James Le

View Original

An Introduction to Big Data: Itemset Mining

This semester, I’m taking a graduate course called Introduction to Big Data. It provides a broad introduction to the exploration and management of large datasets being generated and used in the modern world. In an effort to open-source this knowledge to the wider data science community, I will recap the materials I will learn from the class in Medium. Having a solid understanding of the basic concepts, policies, and mechanisms for big data exploration and data mining is crucial if you want to build end-to-end data science projects.

If you haven’t read my previous 6 posts about relational databasedata queryingdata normalization, NoSQL, data integration, and data cleaning, please go ahead and do so. In this article, I’ll discuss itemset mining.

Introduction

Frequent patterns are patterns which appear frequently within a dataset. A frequent itemset is one which is made up of one of these patterns, which is why frequent pattern mining is often alternately referred to as frequent itemset mining.

Frequent pattern mining is most easily explained by introducing market basket analysis, a typical usage for which it is well-known. Market basket analysis attempts to identify associations, or patterns, between the various items that have been chosen by a particular shopper and placed in their market basket (be it real or virtual) and assigns support and confidence measures for comparison. The value of this lies in cross-marketing and customer behavior analysis.
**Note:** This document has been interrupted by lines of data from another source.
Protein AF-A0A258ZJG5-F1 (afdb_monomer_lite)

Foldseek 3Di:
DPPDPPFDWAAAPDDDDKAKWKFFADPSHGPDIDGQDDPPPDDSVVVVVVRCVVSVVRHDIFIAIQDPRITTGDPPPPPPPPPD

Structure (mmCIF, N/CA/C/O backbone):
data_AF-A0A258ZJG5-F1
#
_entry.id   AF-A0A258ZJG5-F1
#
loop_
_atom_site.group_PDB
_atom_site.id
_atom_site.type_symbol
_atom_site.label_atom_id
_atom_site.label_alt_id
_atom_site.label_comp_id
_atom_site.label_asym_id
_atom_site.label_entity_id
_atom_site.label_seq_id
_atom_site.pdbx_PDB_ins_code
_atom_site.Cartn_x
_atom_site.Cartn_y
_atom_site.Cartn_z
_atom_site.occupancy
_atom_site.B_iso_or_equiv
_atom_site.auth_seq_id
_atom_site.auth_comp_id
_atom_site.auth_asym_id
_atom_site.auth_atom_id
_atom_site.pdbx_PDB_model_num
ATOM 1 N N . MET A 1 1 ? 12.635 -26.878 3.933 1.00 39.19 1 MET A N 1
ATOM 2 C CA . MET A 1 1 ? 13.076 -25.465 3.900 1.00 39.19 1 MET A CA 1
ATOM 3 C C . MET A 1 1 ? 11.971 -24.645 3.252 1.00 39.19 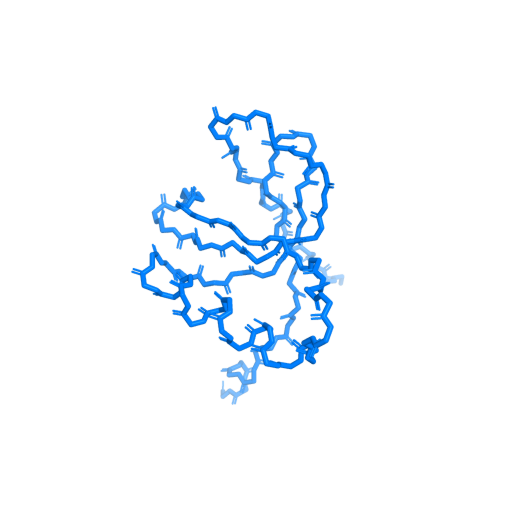1 MET A C 1
ATOM 5 O O . MET A 1 1 ? 11.590 -24.969 2.136 1.00 39.19 1 MET A O 1
ATOM 9 N N . LYS A 1 2 ? 11.383 -23.661 3.949 1.00 43.88 2 LYS A N 1
ATOM 10 C CA . LYS A 1 2 ? 10.423 -22.742 3.317 1.00 43.88 2 LYS A CA 1
ATOM 11 C C . LYS A 1 2 ? 11.227 -21.791 2.436 1.00 43.88 2 LYS A C 1
ATOM 13 O O . LYS A 1 2 ? 11.890 -20.903 2.958 1.00 43.88 2 LYS A O 1
ATOM 18 N N . ILE A 1 3 ? 11.211 -22.025 1.129 1.00 47.41 3 ILE A N 1
ATOM 19 C CA . ILE A 1 3 ? 11.754 -21.090 0.145 1.00 47.41 3 ILE A CA 1
ATOM 20 C C . ILE A 1 3 ? 10.866 -19.849 0.241 1.00 47.41 3 ILE A C 1
ATOM 22 O O . ILE A 1 3 ? 9.711 -19.876 -0.182 1.00 47.41 3 ILE A O 1
ATOM 26 N N . MET A 1 4 ? 11.350 -18.798 0.906 1.00 49.81 4 MET A N 1
ATOM 27 C CA . MET A 1 4 ? 10.672 -17.509 0.852 1.00 49.81 4 MET A CA 1
ATOM 28 C C . MET A 1 4 ? 10.716 -17.057 -0.609 1.00 49.81 4 MET A C 1
ATOM 30 O O . MET A 1 4 ? 11.799 -17.094 -1.200 1.00 49.81 4 MET A O 1
ATOM 34 N N . PRO A 1 5 ? 9.576 -16.683 -1.216 1.00 54.69 5 PRO A N 1
ATOM 35 C CA . PRO A 1 5 ? 9.600 -16.147 -2.564 1.00 54.69 5 PRO A CA 1
ATOM 36 C C . PRO A 1 5 ? 10.557 -14.947 -2.593 1.00 54.69 5 PRO A C 1
ATOM 38 O O . PRO A 1 5 ? 10.636 -14.216 -1.596 1.00 54.69 5 PRO A O 1
ATOM 41 N N . PRO A 1 6 ? 11.307 -14.757 -3.692 1.00 61.94 6 PRO A N 1
ATOM 42 C CA . PRO A 1 6 ? 12.224 -13.636 -3.815 1.00 61.94 6 PRO A CA 1
ATOM 43 C C . PRO A 1 6 ? 11.481 -12.337 -3.499 1.00 61.94 6 PRO A C 1
ATOM 45 O O . PRO A 1 6 ? 10.358 -12.119 -3.961 1.00 61.94 6 PRO A O 1
ATOM 48 N N . VAL A 1 7 ? 12.093 -11.499 -2.661 1.00 68.19 7 VAL A N 1
ATOM 49 C CA . VAL A 1 7 ? 11.535 -10.195 -2.301 1.00 68.19 7 VAL A CA 1
ATOM 50 C C . VAL A 1 7 ? 11.419 -9.384 -3.590 1.00 68.19 7 VAL A C 1
ATOM 52 O O . VAL A 1 7 ? 12.427 -9.015 -4.186 1.00 68.19 7 VAL A O 1
ATOM 55 N N . LYS A 1 8 ? 10.189 -9.164 -4.065 1.00 82.50 8 LYS A N 1
ATOM 56 C CA . LYS A 1 8 ? 9.932 -8.386 -5.281 1.00 82.50 8 LYS A CA 1
ATOM 57 C C . LYS A 1 8 ? 10.060 -6.904 -4.950 1.00 82.50 8 LYS A C 1
ATOM 59 O O . LYS A 1 8 ? 9.338 -6.414 -4.090 1.00 82.50 8 LYS A O 1
ATOM 64 N N . TYR A 1 9 ? 10.956 -6.201 -5.628 1.00 88.06 9 TYR A N 1
ATOM 65 C CA . TYR A 1 9 ? 11.113 -4.755 -5.498 1.00 88.06 9 TYR A CA 1
ATOM 66 C C . TYR A 1 9 ? 10.314 -4.071 -6.598 1.00 88.06 9 TYR A C 1
ATOM 68 O O . TYR A 1 9 ? 10.409 -4.461 -7.761 1.00 88.06 9 TYR A O 1
ATOM 76 N N . TYR A 1 10 ? 9.540 -3.053 -6.237 1.00 91.31 10 TYR A N 1
ATOM 77 C CA . TYR A 1 10 ? 8.830 -2.229 -7.205 1.00 91.31 10 TYR A CA 1
ATOM 78 C C . TYR A 1 10 ? 9.490 -0.849 -7.262 1.00 91.31 10 TYR A C 1
ATOM 80 O O . TYR A 1 10 ? 9.448 -0.133 -6.256 1.00 91.31 10 TYR A O 1
ATOM 88 N N . PRO A 1 11 ? 10.116 -0.465 -8.385 1.00 91.81 11 PRO A N 1
ATOM 89 C CA . PRO A 1 11 ? 10.766 0.833 -8.501 1.00 91.81 11 PRO A CA 1
ATOM 90 C C . PRO A 1 11 ? 9.733 1.956 -8.395 1.00 91.81 11 PRO A C 1
ATOM 92 O O . PRO A 1 11 ? 8.611 1.836 -8.891 1.00 91.81 11 PRO A O 1
ATOM 95 N N . LEU A 1 12 ? 10.112 3.049 -7.737 1.00 91.50 12 LEU A N 1
ATOM 96 C CA . LEU A 1 12 ? 9.277 4.239 -7.628 1.00 91.50 12 LEU A CA 1
ATOM 97 C C . LEU A 1 12 ? 9.736 5.294 -8.643 1.00 91.50 12 LEU A C 1
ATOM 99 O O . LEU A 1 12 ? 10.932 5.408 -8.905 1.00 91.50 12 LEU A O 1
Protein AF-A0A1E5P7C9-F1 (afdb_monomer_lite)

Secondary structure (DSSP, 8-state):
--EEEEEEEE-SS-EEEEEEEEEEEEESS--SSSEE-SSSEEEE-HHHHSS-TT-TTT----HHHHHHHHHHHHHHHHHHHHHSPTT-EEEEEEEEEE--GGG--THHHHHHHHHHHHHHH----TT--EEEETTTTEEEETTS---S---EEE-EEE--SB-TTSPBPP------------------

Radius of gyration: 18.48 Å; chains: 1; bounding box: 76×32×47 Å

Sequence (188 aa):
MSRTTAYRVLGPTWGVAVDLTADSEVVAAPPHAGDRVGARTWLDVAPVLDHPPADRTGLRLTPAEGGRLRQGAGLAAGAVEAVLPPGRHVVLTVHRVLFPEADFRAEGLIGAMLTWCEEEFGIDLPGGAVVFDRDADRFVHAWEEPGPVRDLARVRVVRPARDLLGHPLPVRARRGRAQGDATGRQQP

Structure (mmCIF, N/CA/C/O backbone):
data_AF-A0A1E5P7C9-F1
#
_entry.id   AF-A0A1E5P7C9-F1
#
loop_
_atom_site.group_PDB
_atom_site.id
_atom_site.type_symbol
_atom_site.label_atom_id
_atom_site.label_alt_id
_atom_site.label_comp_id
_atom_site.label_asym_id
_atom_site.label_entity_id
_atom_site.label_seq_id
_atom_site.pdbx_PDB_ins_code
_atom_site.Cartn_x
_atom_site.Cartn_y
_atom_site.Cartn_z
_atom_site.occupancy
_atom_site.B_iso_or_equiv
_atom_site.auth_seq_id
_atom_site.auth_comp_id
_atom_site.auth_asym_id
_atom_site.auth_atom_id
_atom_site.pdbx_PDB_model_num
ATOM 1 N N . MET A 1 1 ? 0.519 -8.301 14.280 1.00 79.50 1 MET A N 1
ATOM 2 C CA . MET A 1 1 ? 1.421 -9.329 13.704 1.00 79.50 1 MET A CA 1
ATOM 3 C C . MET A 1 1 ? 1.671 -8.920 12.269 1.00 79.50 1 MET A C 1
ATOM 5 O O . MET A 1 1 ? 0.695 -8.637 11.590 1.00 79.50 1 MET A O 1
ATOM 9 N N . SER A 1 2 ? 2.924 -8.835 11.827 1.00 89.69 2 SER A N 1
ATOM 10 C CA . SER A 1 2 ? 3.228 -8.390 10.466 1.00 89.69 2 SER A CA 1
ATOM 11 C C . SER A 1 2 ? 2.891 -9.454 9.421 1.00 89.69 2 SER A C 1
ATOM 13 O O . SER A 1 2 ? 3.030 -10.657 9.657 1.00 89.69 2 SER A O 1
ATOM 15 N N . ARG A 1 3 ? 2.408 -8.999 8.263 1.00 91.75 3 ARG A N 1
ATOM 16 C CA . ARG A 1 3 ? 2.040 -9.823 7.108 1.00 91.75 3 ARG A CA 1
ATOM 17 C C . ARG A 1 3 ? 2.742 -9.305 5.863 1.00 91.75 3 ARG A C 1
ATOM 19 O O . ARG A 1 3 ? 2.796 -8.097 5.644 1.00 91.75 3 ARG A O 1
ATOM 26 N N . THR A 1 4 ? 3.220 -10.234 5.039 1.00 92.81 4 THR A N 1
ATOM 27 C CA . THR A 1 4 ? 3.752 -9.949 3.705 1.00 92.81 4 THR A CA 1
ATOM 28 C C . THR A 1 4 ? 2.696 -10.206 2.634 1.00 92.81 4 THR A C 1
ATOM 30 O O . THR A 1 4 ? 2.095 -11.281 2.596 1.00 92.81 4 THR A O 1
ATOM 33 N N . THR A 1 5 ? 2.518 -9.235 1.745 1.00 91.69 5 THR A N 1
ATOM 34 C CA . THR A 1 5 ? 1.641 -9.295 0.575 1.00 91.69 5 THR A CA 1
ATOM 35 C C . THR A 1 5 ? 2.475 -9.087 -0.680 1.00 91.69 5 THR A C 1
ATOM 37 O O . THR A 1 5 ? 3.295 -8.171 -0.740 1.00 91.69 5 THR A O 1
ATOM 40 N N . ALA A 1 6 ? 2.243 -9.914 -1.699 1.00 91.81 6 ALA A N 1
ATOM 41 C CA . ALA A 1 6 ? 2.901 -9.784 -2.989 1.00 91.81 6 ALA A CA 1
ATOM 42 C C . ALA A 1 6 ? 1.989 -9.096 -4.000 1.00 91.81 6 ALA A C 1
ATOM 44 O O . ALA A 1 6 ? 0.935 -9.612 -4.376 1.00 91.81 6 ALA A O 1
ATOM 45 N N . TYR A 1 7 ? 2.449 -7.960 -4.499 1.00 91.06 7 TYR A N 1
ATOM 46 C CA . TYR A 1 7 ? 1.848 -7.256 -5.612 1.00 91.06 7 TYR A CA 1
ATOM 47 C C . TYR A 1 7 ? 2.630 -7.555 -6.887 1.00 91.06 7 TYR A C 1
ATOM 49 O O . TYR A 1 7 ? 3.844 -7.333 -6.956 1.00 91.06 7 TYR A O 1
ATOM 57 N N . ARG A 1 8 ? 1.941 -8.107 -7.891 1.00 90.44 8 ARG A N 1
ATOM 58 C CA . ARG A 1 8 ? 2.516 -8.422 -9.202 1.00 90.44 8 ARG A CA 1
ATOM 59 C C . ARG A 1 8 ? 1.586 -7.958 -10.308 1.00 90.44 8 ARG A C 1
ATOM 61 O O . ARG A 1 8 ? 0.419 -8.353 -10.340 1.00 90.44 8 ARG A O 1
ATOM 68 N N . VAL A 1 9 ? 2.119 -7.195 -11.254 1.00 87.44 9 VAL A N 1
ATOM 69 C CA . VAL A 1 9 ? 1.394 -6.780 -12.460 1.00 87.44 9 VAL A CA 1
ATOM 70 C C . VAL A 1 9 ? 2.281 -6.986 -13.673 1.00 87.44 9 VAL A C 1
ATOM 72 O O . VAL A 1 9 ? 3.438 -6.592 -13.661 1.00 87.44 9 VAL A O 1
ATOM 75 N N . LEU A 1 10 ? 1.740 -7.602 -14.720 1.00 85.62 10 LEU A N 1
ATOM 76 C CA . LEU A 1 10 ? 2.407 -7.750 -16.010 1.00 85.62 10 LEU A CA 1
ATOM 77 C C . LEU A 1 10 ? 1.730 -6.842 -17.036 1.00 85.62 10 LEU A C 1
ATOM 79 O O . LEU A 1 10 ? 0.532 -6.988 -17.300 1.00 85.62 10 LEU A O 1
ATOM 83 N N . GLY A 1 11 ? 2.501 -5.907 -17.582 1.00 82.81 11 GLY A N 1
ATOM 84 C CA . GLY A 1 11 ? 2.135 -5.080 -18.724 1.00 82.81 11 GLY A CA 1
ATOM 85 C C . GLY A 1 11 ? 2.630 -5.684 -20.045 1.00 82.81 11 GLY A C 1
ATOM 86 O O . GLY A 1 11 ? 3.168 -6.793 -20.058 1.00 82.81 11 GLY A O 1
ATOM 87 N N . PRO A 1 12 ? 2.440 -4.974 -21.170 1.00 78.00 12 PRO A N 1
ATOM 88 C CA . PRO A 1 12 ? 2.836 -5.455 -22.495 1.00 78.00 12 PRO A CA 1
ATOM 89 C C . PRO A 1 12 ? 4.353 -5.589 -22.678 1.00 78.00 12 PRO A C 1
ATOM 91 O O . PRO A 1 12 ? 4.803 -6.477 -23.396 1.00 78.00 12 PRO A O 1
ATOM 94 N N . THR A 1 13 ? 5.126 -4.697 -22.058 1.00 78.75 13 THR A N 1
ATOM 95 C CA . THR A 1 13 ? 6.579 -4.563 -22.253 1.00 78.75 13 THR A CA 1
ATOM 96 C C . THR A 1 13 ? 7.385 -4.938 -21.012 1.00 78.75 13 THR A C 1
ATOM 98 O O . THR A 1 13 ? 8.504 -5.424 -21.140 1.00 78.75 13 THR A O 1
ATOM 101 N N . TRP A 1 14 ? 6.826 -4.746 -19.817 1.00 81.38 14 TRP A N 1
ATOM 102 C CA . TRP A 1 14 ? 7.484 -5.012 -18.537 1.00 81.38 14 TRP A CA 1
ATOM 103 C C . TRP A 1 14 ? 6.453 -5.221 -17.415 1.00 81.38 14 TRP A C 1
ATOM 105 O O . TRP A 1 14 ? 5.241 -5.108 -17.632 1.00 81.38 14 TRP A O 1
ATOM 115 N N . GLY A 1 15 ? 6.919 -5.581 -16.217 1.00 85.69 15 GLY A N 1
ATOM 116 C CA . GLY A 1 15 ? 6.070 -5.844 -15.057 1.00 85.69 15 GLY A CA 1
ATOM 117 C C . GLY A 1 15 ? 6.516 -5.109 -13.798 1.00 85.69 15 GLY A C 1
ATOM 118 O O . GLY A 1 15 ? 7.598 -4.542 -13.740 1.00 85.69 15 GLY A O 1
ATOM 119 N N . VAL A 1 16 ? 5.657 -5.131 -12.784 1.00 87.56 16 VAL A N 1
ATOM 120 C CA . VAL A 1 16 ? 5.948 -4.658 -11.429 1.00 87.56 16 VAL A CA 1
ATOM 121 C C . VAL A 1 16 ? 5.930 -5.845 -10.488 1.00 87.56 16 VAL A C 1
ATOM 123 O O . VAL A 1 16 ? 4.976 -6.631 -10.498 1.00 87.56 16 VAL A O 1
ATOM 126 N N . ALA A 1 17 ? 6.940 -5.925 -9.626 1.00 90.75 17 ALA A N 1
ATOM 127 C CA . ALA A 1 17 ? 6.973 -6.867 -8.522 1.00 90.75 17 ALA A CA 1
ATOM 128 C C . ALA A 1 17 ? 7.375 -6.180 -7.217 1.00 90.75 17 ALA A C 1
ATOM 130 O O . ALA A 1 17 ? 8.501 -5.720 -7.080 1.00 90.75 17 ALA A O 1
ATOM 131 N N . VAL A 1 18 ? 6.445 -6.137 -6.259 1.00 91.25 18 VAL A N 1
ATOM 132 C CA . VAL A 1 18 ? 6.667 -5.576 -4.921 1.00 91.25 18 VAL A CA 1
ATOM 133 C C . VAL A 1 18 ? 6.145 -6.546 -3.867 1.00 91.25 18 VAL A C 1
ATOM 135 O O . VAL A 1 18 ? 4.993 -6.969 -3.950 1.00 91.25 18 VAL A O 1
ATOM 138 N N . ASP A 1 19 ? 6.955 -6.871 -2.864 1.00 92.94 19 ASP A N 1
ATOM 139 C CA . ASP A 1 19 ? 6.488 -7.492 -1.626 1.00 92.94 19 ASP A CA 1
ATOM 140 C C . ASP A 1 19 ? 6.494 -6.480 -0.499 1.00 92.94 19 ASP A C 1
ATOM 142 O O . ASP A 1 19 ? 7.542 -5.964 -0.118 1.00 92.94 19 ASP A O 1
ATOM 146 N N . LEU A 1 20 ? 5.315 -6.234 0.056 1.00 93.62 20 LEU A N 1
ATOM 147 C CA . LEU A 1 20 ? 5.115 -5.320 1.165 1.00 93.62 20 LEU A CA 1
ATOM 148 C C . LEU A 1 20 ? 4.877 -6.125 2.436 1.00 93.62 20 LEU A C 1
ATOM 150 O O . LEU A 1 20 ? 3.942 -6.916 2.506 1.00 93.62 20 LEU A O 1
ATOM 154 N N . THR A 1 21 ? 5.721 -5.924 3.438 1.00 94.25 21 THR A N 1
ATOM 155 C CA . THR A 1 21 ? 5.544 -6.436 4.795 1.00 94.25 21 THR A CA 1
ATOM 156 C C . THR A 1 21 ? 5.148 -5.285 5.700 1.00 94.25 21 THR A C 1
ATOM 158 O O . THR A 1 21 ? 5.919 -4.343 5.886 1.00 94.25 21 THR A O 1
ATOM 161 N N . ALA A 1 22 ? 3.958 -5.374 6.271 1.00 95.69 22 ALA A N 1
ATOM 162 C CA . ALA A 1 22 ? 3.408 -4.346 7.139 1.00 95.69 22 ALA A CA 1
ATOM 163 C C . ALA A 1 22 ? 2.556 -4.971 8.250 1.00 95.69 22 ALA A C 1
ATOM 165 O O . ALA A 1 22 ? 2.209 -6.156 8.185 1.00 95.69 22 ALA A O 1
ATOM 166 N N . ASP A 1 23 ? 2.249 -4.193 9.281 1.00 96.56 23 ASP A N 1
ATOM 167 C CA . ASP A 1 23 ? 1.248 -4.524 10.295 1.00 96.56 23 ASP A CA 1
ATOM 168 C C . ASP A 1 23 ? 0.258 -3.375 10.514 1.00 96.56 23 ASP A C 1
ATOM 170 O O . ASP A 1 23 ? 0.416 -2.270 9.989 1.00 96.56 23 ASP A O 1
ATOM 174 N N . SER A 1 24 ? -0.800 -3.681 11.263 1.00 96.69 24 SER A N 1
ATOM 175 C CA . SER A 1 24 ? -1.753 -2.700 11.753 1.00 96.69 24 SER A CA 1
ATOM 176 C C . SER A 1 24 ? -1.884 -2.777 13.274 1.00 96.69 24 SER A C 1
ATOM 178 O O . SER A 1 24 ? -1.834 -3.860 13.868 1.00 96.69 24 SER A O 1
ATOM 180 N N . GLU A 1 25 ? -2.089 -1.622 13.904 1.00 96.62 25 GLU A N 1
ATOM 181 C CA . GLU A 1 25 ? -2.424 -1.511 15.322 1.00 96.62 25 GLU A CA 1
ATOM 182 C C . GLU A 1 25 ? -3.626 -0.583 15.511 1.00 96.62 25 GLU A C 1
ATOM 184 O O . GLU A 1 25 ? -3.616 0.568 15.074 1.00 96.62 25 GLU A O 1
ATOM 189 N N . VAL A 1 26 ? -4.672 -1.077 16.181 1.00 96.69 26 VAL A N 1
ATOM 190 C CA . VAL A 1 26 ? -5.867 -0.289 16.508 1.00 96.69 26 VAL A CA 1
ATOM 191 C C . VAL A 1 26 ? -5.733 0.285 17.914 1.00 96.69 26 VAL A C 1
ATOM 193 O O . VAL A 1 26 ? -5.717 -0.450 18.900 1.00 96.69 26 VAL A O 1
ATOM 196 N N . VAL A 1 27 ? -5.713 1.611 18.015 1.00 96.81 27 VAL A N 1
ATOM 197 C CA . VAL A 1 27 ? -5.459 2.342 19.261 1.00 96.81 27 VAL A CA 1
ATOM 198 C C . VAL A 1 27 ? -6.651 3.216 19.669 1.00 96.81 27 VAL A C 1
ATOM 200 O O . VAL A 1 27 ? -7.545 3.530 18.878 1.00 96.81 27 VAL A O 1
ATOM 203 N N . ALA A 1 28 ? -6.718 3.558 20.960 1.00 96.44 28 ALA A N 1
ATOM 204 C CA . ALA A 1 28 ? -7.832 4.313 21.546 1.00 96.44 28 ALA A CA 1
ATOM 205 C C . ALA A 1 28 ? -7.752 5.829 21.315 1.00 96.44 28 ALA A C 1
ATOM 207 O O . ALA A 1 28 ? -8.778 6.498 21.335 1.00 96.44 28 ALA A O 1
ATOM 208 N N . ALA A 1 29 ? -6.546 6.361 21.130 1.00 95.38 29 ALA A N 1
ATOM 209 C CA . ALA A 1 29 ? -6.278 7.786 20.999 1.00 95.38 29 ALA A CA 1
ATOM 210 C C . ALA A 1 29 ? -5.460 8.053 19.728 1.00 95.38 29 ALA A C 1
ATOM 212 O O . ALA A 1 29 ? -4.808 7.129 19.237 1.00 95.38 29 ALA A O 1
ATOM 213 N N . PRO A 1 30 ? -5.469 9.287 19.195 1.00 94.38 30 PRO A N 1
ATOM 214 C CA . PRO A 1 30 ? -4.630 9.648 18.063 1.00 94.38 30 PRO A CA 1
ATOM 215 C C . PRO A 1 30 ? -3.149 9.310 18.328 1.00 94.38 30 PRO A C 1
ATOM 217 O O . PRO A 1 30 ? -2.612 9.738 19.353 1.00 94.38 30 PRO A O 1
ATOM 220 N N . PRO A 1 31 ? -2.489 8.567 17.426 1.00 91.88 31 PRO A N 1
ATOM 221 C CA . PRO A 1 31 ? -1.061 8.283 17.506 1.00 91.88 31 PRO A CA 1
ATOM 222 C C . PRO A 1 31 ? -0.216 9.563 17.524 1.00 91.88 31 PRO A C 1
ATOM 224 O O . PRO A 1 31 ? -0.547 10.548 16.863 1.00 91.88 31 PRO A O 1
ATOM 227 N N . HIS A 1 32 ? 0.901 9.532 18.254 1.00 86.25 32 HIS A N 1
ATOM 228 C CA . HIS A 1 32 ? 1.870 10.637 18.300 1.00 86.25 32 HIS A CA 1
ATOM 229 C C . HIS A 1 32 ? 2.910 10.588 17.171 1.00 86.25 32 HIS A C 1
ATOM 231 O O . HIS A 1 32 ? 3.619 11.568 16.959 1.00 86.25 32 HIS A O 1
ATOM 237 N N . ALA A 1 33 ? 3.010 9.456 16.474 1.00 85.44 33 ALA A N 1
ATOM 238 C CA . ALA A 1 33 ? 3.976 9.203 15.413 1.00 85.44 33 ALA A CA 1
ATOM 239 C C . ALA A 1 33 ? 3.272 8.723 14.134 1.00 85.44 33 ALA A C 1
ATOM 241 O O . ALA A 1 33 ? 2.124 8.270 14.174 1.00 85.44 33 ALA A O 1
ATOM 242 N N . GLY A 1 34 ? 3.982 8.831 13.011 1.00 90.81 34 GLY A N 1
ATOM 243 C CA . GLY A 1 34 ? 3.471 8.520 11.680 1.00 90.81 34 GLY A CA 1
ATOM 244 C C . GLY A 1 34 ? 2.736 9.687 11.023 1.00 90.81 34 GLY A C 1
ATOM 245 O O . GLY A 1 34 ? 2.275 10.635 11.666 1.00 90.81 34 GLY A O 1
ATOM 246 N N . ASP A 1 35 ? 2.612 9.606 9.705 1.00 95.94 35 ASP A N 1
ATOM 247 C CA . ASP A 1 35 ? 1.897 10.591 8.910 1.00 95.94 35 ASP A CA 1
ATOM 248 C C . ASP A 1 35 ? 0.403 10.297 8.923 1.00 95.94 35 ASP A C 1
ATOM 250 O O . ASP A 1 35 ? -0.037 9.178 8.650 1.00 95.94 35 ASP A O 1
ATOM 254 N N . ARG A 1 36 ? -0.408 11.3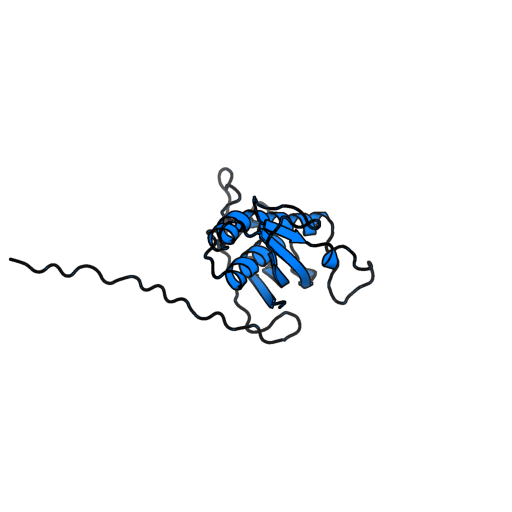21 9.176 1.00 97.12 36 ARG A N 1
ATOM 255 C CA . ARG A 1 36 ? -1.860 11.193 9.077 1.00 97.12 36 ARG A CA 1
ATOM 256 C C . ARG A 1 36 ? -2.272 11.077 7.605 1.00 97.12 36 ARG A C 1
ATOM 258 O O . ARG A 1 36 ? -2.038 12.000 6.828 1.00 97.12 36 ARG A O 1
ATOM 265 N N . VAL A 1 37 ? -2.913 9.967 7.239 1.00 97.00 37 VAL A N 1
ATOM 266 C CA . VAL A 1 37 ? -3.384 9.685 5.864 1.00 97.00 37 VAL A CA 1
ATOM 267 C C . VAL A 1 37 ? -4.908 9.657 5.741 1.00 97.00 37 VAL A C 1
ATOM 269 O O . VAL A 1 37 ? -5.435 9.662 4.633 1.00 97.00 37 VAL A O 1
ATOM 272 N N . GLY A 1 38 ? -5.614 9.668 6.873 1.00 96.38 38 GLY A N 1
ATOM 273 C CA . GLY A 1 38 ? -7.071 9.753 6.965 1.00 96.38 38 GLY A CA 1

The generalization of market basket analysis is frequent pattern mining and is actually quite similar to classification except that any attribute, or combination of attributes (and not just the class), can be predicted in an association. As association does not require the pre-labeling of classes, it is a form of unsupervised learning.

Association Rules

If we think of the total set of items available in our set (sold at a physical store, at an online retailer, or something else altogether, such as transactions for fraud detection analysis), then each item can be represented by a Boolean variable, representing whether or not the item is present within a given “basket.” Each basket is then simply a Boolean vector, possibly quite lengthy dependent on the number of available items. A dataset would then be the resulting matrix of all possible basket vectors.

This collection of Boolean basket vectors are then analyzed for associations, patterns, correlations, or whatever it is you would like to call these relationships. One of the most common ways to represent these patterns is via association rules. An example can be seen in the left, where the products bread and butter have 3/5 confidence association with product milk, while product beer has 1/2 confidence association with product diapers.

The most common approach to finding out the association between items is to count the most frequent items. In the figure below, we only care about items that appear more than 2 times, meaning that we cross out any items with frequency <= 2.

So why do we care about products that appear most frequently? From a business standpoint, this sort of analysis would help with:

  • Increase co-purchases of products bought together.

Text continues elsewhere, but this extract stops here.